• _Instructions for the task_: Should the word "small" occur in a line of the records, copy that line.

(Records drawn from a dataset)

━━━━━━━━━━

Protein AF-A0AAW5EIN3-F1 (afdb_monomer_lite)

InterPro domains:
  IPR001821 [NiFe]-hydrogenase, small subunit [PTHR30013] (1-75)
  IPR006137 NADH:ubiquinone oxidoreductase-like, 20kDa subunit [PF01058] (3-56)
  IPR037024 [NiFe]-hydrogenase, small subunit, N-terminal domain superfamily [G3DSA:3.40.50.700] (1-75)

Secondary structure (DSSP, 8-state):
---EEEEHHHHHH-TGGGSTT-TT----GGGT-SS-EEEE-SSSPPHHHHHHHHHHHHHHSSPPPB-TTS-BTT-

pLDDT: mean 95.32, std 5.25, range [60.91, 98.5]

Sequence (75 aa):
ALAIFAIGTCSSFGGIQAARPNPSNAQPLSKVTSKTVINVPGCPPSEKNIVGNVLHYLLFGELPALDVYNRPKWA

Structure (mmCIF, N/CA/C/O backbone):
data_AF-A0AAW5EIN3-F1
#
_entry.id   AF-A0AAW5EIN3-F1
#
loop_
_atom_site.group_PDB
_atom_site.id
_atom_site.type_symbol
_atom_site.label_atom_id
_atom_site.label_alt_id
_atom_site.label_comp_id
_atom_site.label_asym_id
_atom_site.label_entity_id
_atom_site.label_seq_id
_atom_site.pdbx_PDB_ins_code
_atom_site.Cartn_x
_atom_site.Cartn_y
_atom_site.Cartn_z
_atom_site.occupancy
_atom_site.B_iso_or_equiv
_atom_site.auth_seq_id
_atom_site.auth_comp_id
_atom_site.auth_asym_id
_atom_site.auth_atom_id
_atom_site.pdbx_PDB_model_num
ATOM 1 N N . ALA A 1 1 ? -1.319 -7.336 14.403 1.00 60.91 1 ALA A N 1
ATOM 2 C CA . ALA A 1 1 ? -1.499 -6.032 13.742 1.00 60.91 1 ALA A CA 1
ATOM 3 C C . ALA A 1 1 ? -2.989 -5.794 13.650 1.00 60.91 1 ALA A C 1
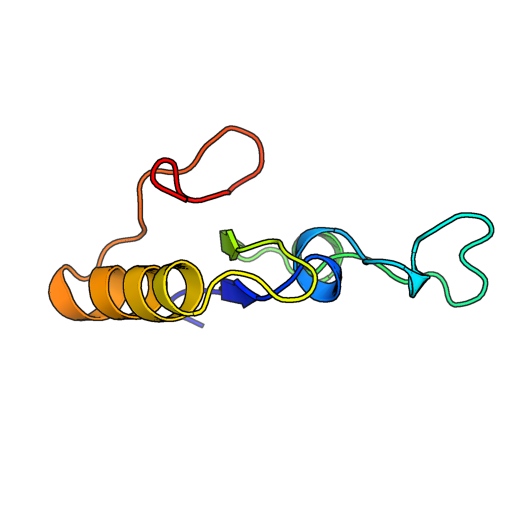ATOM 5 O O . ALA A 1 1 ? -3.673 -6.675 13.142 1.00 60.91 1 ALA A O 1
ATOM 6 N N . LEU A 1 2 ? -3.450 -4.677 14.210 1.00 76.69 2 LEU A N 1
ATOM 7 C CA . LEU A 1 2 ? -4.851 -4.256 14.173 1.00 76.69 2 LEU A CA 1
ATOM 8 C C . LEU A 1 2 ? -5.230 -3.705 12.778 1.00 76.69 2 LEU A C 1
ATOM 10 O O . LEU A 1 2 ? -6.334 -3.934 12.309 1.00 76.69 2 LEU A O 1
ATOM 14 N N . ALA A 1 3 ? -4.268 -3.088 12.080 1.00 83.69 3 ALA A N 1
ATOM 15 C CA . ALA A 1 3 ? -4.343 -2.668 10.679 1.00 83.69 3 ALA A CA 1
ATOM 16 C C . ALA A 1 3 ? -2.937 -2.716 10.041 1.00 83.69 3 ALA A C 1
ATOM 18 O O . ALA A 1 3 ? -1.938 -2.609 10.759 1.00 83.69 3 ALA A O 1
ATOM 19 N N . ILE A 1 4 ? -2.839 -2.883 8.716 1.00 94.94 4 ILE A N 1
ATOM 20 C CA . ILE A 1 4 ? -1.577 -2.782 7.958 1.00 94.94 4 ILE A CA 1
ATOM 21 C C . ILE A 1 4 ? -1.733 -1.695 6.896 1.00 94.94 4 ILE A C 1
ATOM 23 O O . ILE A 1 4 ? -2.501 -1.867 5.955 1.00 94.94 4 ILE A O 1
ATOM 27 N N . PHE A 1 5 ? -0.966 -0.612 7.017 1.00 96.00 5 PHE A N 1
ATOM 28 C CA . PHE A 1 5 ? -0.888 0.440 6.002 1.00 96.00 5 PHE A CA 1
ATOM 29 C C . PHE A 1 5 ? 0.356 0.240 5.131 1.00 96.00 5 PHE A C 1
ATOM 31 O O . PHE A 1 5 ? 1.487 0.394 5.593 1.00 96.00 5 PHE A O 1
ATOM 38 N N . ALA A 1 6 ? 0.148 -0.107 3.863 1.00 97.69 6 ALA A N 1
ATOM 39 C CA . ALA A 1 6 ? 1.197 -0.215 2.860 1.00 97.69 6 ALA A CA 1
ATOM 40 C C . ALA A 1 6 ? 1.513 1.174 2.290 1.00 97.69 6 ALA A C 1
ATOM 42 O O . ALA A 1 6 ? 0.918 1.614 1.304 1.00 97.69 6 ALA A O 1
ATOM 43 N N . ILE A 1 7 ? 2.442 1.879 2.940 1.00 98.00 7 ILE A N 1
ATOM 44 C CA . ILE A 1 7 ? 2.869 3.215 2.518 1.00 98.00 7 ILE A CA 1
ATOM 45 C C . ILE A 1 7 ? 3.798 3.119 1.302 1.00 98.00 7 ILE A C 1
ATOM 47 O O . ILE A 1 7 ? 4.868 2.505 1.350 1.00 98.00 7 ILE A O 1
ATOM 51 N N . GLY A 1 8 ? 3.381 3.754 0.212 1.00 98.44 8 GLY A N 1
ATOM 52 C CA . GLY A 1 8 ? 4.110 3.853 -1.043 1.00 98.44 8 GLY A CA 1
ATOM 53 C C . GLY A 1 8 ? 3.861 2.703 -2.019 1.00 98.44 8 GLY A C 1
ATOM 54 O O . GLY A 1 8 ? 3.477 1.591 -1.653 1.00 98.44 8 GLY A O 1
ATOM 55 N N . THR A 1 9 ? 4.121 2.966 -3.302 1.00 98.50 9 THR A N 1
ATOM 56 C CA . THR A 1 9 ? 3.909 2.002 -4.398 1.00 98.50 9 THR A CA 1
ATOM 57 C C . THR A 1 9 ? 4.740 0.730 -4.215 1.00 98.50 9 THR A C 1
ATOM 59 O O . THR A 1 9 ? 4.291 -0.349 -4.593 1.00 98.50 9 THR A O 1
ATOM 62 N N . CYS A 1 10 ? 5.915 0.827 -3.583 1.00 98.38 10 CYS A N 1
ATOM 63 C CA . CYS A 1 10 ? 6.762 -0.317 -3.243 1.00 98.38 10 CYS A CA 1
ATOM 64 C C . CYS A 1 10 ? 6.023 -1.362 -2.402 1.00 98.38 10 CYS A C 1
ATOM 66 O O . CYS A 1 10 ? 5.983 -2.530 -2.770 1.00 98.38 10 CYS A O 1
ATOM 68 N N . SER A 1 11 ? 5.407 -0.951 -1.295 1.00 98.19 11 SER A N 1
ATOM 69 C CA . SER A 1 11 ? 4.714 -1.876 -0.395 1.00 98.19 11 SER A CA 1
ATOM 70 C C . SER A 1 11 ? 3.302 -2.213 -0.886 1.00 98.19 11 SER A C 1
ATOM 72 O O . SER A 1 11 ? 2.860 -3.351 -0.724 1.00 98.19 11 SER A O 1
ATOM 74 N N . SER A 1 12 ? 2.623 -1.258 -1.536 1.00 98.06 12 SER A N 1
ATOM 75 C CA . SER A 1 12 ? 1.272 -1.448 -2.083 1.00 98.06 12 SER A CA 1
ATOM 76 C C . SER A 1 12 ? 1.256 -2.424 -3.265 1.00 98.06 12 SER A C 1
ATOM 78 O O . SER A 1 12 ? 0.396 -3.298 -3.336 1.00 98.06 12 SER A O 1
ATOM 80 N N . PHE A 1 13 ? 2.214 -2.292 -4.194 1.00 98.06 13 PHE A N 1
ATOM 81 C CA . PHE A 1 13 ? 2.173 -2.963 -5.504 1.00 98.06 13 PHE A CA 1
ATOM 82 C C . PHE A 1 13 ? 3.516 -3.549 -5.972 1.00 98.06 13 PHE A C 1
ATOM 84 O O . PHE A 1 13 ? 3.568 -4.177 -7.025 1.00 98.06 13 PHE A O 1
ATOM 91 N N . GLY A 1 14 ? 4.597 -3.376 -5.209 1.00 98.19 14 GLY A N 1
ATOM 92 C CA . GLY A 1 14 ? 5.939 -3.856 -5.549 1.00 98.19 14 GLY A CA 1
ATOM 93 C C . GLY A 1 14 ? 6.885 -2.769 -6.070 1.00 98.19 14 GLY A C 1
ATOM 94 O O . GLY A 1 14 ? 8.093 -2.938 -5.973 1.00 98.19 14 GLY A O 1
ATOM 95 N N . GLY A 1 15 ? 6.380 -1.625 -6.544 1.00 98.19 15 GLY A N 1
ATOM 96 C CA . GLY A 1 15 ? 7.211 -0.475 -6.933 1.00 98.19 15 GLY A CA 1
ATOM 97 C C . GLY A 1 15 ? 8.122 -0.713 -8.141 1.00 98.19 15 GLY A C 1
ATOM 98 O O . GLY A 1 15 ? 7.887 -1.606 -8.955 1.00 98.19 15 GLY A O 1
ATOM 99 N N . ILE A 1 16 ? 9.167 0.113 -8.263 1.00 98.19 16 ILE A N 1
ATOM 100 C CA . ILE A 1 16 ? 10.111 0.061 -9.392 1.00 98.19 16 ILE A CA 1
ATOM 101 C C . ILE A 1 16 ? 10.885 -1.261 -9.438 1.00 98.19 16 ILE A C 1
ATOM 103 O O . ILE A 1 16 ? 11.160 -1.786 -10.510 1.00 98.19 16 ILE A O 1
ATOM 107 N N . GLN A 1 17 ? 11.166 -1.851 -8.280 1.00 98.00 17 GLN A N 1
ATOM 108 C CA . GLN A 1 17 ? 11.842 -3.137 -8.150 1.00 98.00 17 GLN A CA 1
ATOM 109 C C . GLN A 1 17 ? 11.010 -4.314 -8.686 1.00 98.00 17 GLN A C 1
ATOM 111 O O . GLN A 1 17 ? 11.586 -5.324 -9.078 1.00 98.00 17 GLN A O 1
ATOM 116 N N . ALA A 1 18 ? 9.678 -4.179 -8.745 1.00 98.25 18 ALA A N 1
ATOM 117 C CA . ALA A 1 18 ? 8.786 -5.176 -9.337 1.00 98.25 18 ALA A CA 1
ATOM 118 C C . ALA A 1 18 ? 8.527 -4.952 -10.839 1.00 98.25 18 ALA A C 1
ATOM 120 O O . ALA A 1 18 ? 7.866 -5.777 -11.474 1.00 98.25 18 ALA A O 1
ATOM 121 N N . ALA A 1 19 ? 9.032 -3.858 -11.424 1.00 98.12 19 ALA A N 1
ATOM 122 C CA . ALA A 1 19 ? 8.942 -3.630 -12.861 1.00 98.12 19 ALA A CA 1
ATOM 123 C C . ALA A 1 19 ? 9.713 -4.711 -13.634 1.00 98.12 19 ALA A C 1
ATOM 125 O O . ALA A 
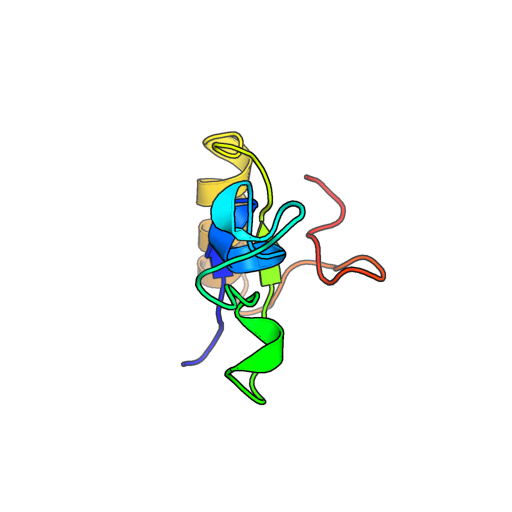1 19 ? 10.665 -5.305 -13.123 1.00 98.12 19 ALA A O 1
ATOM 126 N N . ARG A 1 20 ? 9.318 -4.964 -14.889 1.00 97.62 20 ARG A N 1
ATOM 127 C CA . ARG A 1 20 ? 9.995 -5.941 -15.756 1.00 97.62 20 ARG A CA 1
ATOM 128 C C . ARG A 1 20 ? 11.506 -5.636 -15.813 1.00 97.62 20 ARG A C 1
ATOM 130 O O . ARG A 1 20 ? 11.856 -4.491 -16.085 1.00 97.62 20 ARG A O 1
ATOM 137 N N . PRO A 1 21 ? 12.397 -6.632 -15.634 1.00 97.88 21 PRO A N 1
ATOM 138 C CA . PRO A 1 21 ? 12.135 -8.074 -15.535 1.00 97.88 21 PRO A CA 1
ATOM 139 C C . PRO A 1 21 ? 11.944 -8.634 -14.110 1.00 97.88 21 PRO A C 1
ATOM 141 O O . PRO A 1 21 ? 11.841 -9.846 -13.974 1.00 97.88 21 PRO A O 1
ATOM 144 N N . ASN A 1 22 ? 11.883 -7.797 -13.072 1.00 98.44 22 ASN A N 1
ATOM 145 C CA . ASN A 1 22 ? 11.755 -8.183 -11.659 1.00 98.44 22 ASN A CA 1
ATOM 146 C C . ASN A 1 22 ? 12.753 -9.285 -11.220 1.00 98.44 22 ASN A C 1
ATOM 148 O O . ASN A 1 22 ? 12.344 -10.384 -10.837 1.00 98.44 22 ASN A O 1
ATOM 152 N N . PRO A 1 23 ? 14.072 -9.014 -11.267 1.00 98.25 23 PRO A N 1
ATOM 153 C CA . PRO A 1 23 ? 15.096 -10.026 -10.995 1.00 98.25 23 PRO A CA 1
ATOM 154 C C . PRO A 1 23 ? 15.119 -10.493 -9.532 1.00 98.25 23 PRO A C 1
ATOM 156 O O . PRO A 1 23 ? 15.601 -11.583 -9.244 1.00 98.25 23 PRO A O 1
ATOM 159 N N . SER A 1 24 ? 14.610 -9.680 -8.605 1.00 97.94 24 SER A N 1
ATOM 160 C CA . SER A 1 24 ? 14.557 -9.995 -7.174 1.00 97.94 24 SER A CA 1
ATOM 161 C C . SER A 1 24 ? 13.256 -10.671 -6.746 1.00 97.94 24 SER A C 1
ATOM 163 O O . SER A 1 24 ? 13.106 -10.991 -5.569 1.00 97.94 24 SER A O 1
ATOM 165 N N . ASN A 1 25 ? 12.310 -10.875 -7.672 1.00 97.38 25 ASN A N 1
ATOM 166 C CA . ASN A 1 25 ? 10.963 -11.350 -7.370 1.00 97.38 25 ASN A CA 1
ATOM 167 C C . ASN A 1 25 ? 10.266 -10.497 -6.287 1.00 97.38 25 ASN A C 1
ATOM 169 O O . ASN A 1 25 ? 9.627 -11.022 -5.376 1.00 97.38 25 ASN A O 1
ATOM 173 N N . ALA A 1 26 ? 10.393 -9.170 -6.369 1.00 98.19 26 ALA A N 1
ATOM 174 C CA . ALA A 1 26 ? 9.714 -8.241 -5.476 1.00 98.19 26 ALA A CA 1
ATOM 175 C C . ALA A 1 26 ? 8.188 -8.413 -5.569 1.00 98.19 26 ALA A C 1
ATOM 177 O O . ALA A 1 26 ? 7.627 -8.498 -6.665 1.00 98.19 26 ALA A O 1
ATOM 178 N N . GLN A 1 27 ? 7.520 -8.452 -4.412 1.00 98.00 27 GLN A N 1
ATOM 179 C CA . GLN A 1 27 ? 6.074 -8.641 -4.288 1.00 98.00 27 GLN A CA 1
ATOM 180 C C . GLN A 1 27 ? 5.460 -7.573 -3.367 1.00 98.00 27 GLN A C 1
ATOM 182 O O . GLN A 1 27 ? 6.121 -7.126 -2.427 1.00 98.00 27 GLN A O 1
ATOM 187 N N . PRO A 1 28 ? 4.194 -7.177 -3.596 1.00 97.94 28 PRO A N 1
ATOM 188 C CA . PRO A 1 28 ? 3.449 -6.334 -2.665 1.00 97.94 28 PRO A CA 1
ATOM 189 C C . PRO A 1 28 ? 3.143 -7.045 -1.345 1.00 97.94 28 PRO A C 1
ATOM 191 O O . PRO A 1 28 ? 3.103 -8.278 -1.277 1.00 97.94 28 PRO A O 1
ATOM 194 N N . LEU A 1 29 ? 2.814 -6.261 -0.314 1.00 97.56 29 LEU A N 1
ATOM 195 C CA . LEU A 1 29 ? 2.477 -6.792 1.008 1.00 97.56 29 LEU A CA 1
ATOM 196 C C . LEU A 1 29 ? 1.285 -7.760 0.984 1.00 97.56 29 LEU A
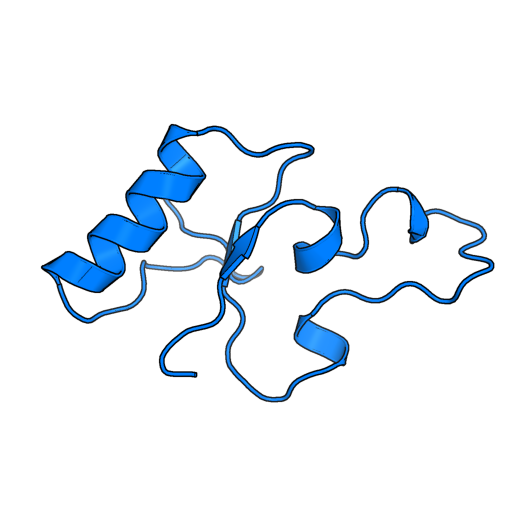 C 1
ATOM 198 O O . LEU A 1 29 ? 1.291 -8.758 1.700 1.00 97.56 29 LEU A O 1
ATOM 202 N N . SER A 1 30 ? 0.299 -7.522 0.117 1.00 95.81 30 SER A N 1
ATOM 203 C CA . SER A 1 30 ? -0.890 -8.375 -0.028 1.00 95.81 30 SER A CA 1
ATOM 204 C C . SER A 1 30 ? -0.588 -9.818 -0.449 1.00 95.81 30 SER A C 1
ATOM 206 O O . SER A 1 30 ? -1.430 -10.689 -0.261 1.00 95.81 30 SER A O 1
ATOM 208 N N . LYS A 1 31 ? 0.602 -10.098 -0.996 1.00 96.88 31 LYS A N 1
ATOM 209 C CA . LYS A 1 31 ? 1.026 -11.459 -1.361 1.00 96.88 31 LYS A CA 1
ATOM 210 C C . LYS A 1 31 ? 1.855 -12.163 -0.290 1.00 96.88 31 LYS A C 1
ATOM 212 O O . LYS A 1 31 ? 2.110 -13.355 -0.423 1.00 96.88 31 LYS A O 1
ATOM 217 N N . VAL A 1 32 ? 2.288 -11.451 0.750 1.00 95.50 32 VAL A N 1
ATOM 218 C CA . VAL A 1 32 ? 3.131 -12.009 1.827 1.00 95.50 32 VAL A CA 1
ATOM 219 C C . VAL A 1 32 ? 2.387 -12.129 3.156 1.00 95.50 32 VAL A C 1
ATOM 221 O O . VAL A 1 32 ? 2.935 -12.625 4.136 1.00 95.50 32 VAL A O 1
ATOM 224 N N . THR A 1 33 ? 1.134 -11.676 3.218 1.00 93.69 33 THR A N 1
ATOM 225 C CA . TH
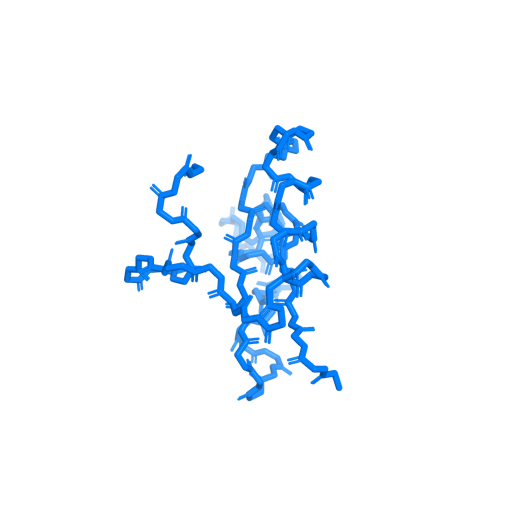R A 1 33 ?
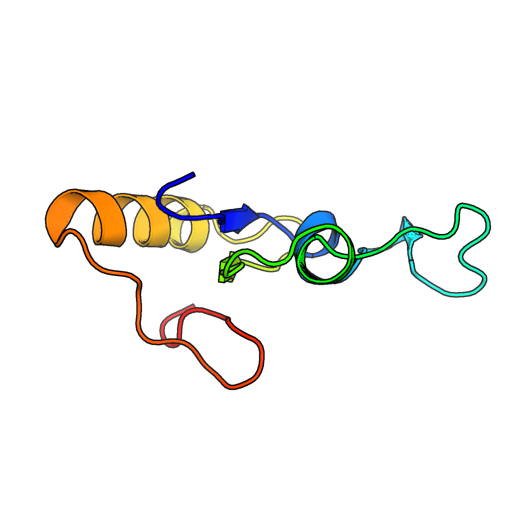 0.304 -11.758 4.419 1.00 93.69 33 THR A CA 1
ATOM 226 C C . THR A 1 33 ? -1.156 -12.020 4.069 1.00 93.69 33 THR A C 1
ATOM 228 O O . THR A 1 33 ? -1.642 -11.563 3.042 1.00 93.69 33 THR A O 1
ATOM 231 N N . SER A 1 34 ? -1.868 -12.730 4.946 1.00 92.50 34 SER A N 1
ATOM 232 C CA . SER A 1 34 ? -3.319 -12.951 4.854 1.00 92.50 34 SER A CA 1
ATOM 233 C C . SER A 1 34 ? -4.147 -11.855 5.535 1.00 92.50 34 SER A C 1
ATOM 235 O O . SER A 1 34 ? -5.374 -11.905 5.530 1.00 92.50 34 SER A O 1
ATOM 237 N N . LYS A 1 35 ? -3.487 -10.879 6.166 1.00 91.75 35 LYS A N 1
ATOM 238 C CA . LYS A 1 35 ? -4.140 -9.754 6.843 1.00 91.75 35 LYS A CA 1
ATOM 239 C C . LYS A 1 35 ? -4.591 -8.709 5.826 1.00 91.75 35 LYS A C 1
ATOM 241 O O . LYS A 1 35 ? -3.943 -8.524 4.801 1.00 91.75 35 LYS A O 1
ATOM 246 N N . THR A 1 36 ? -5.651 -7.974 6.148 1.00 90.06 36 THR A N 1
ATOM 247 C CA . THR A 1 36 ? -6.100 -6.835 5.338 1.00 90.06 36 THR A CA 1
ATOM 248 C C . THR A 1 36 ? -4.996 -5.782 5.240 1.00 90.06 36 THR A C 1
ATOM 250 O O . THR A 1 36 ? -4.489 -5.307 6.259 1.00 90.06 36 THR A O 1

━━━━━━━━━━

• _Answer to this problem_:
  IPR001821 [NiFe]-hydrogenase, small subunit [PTHR30013] (1-75)
  IPR037024 [NiFe]-hydrogenase, small subunit, N-terminal domain superfamily [G3DSA:3.40.50.700] (1-75)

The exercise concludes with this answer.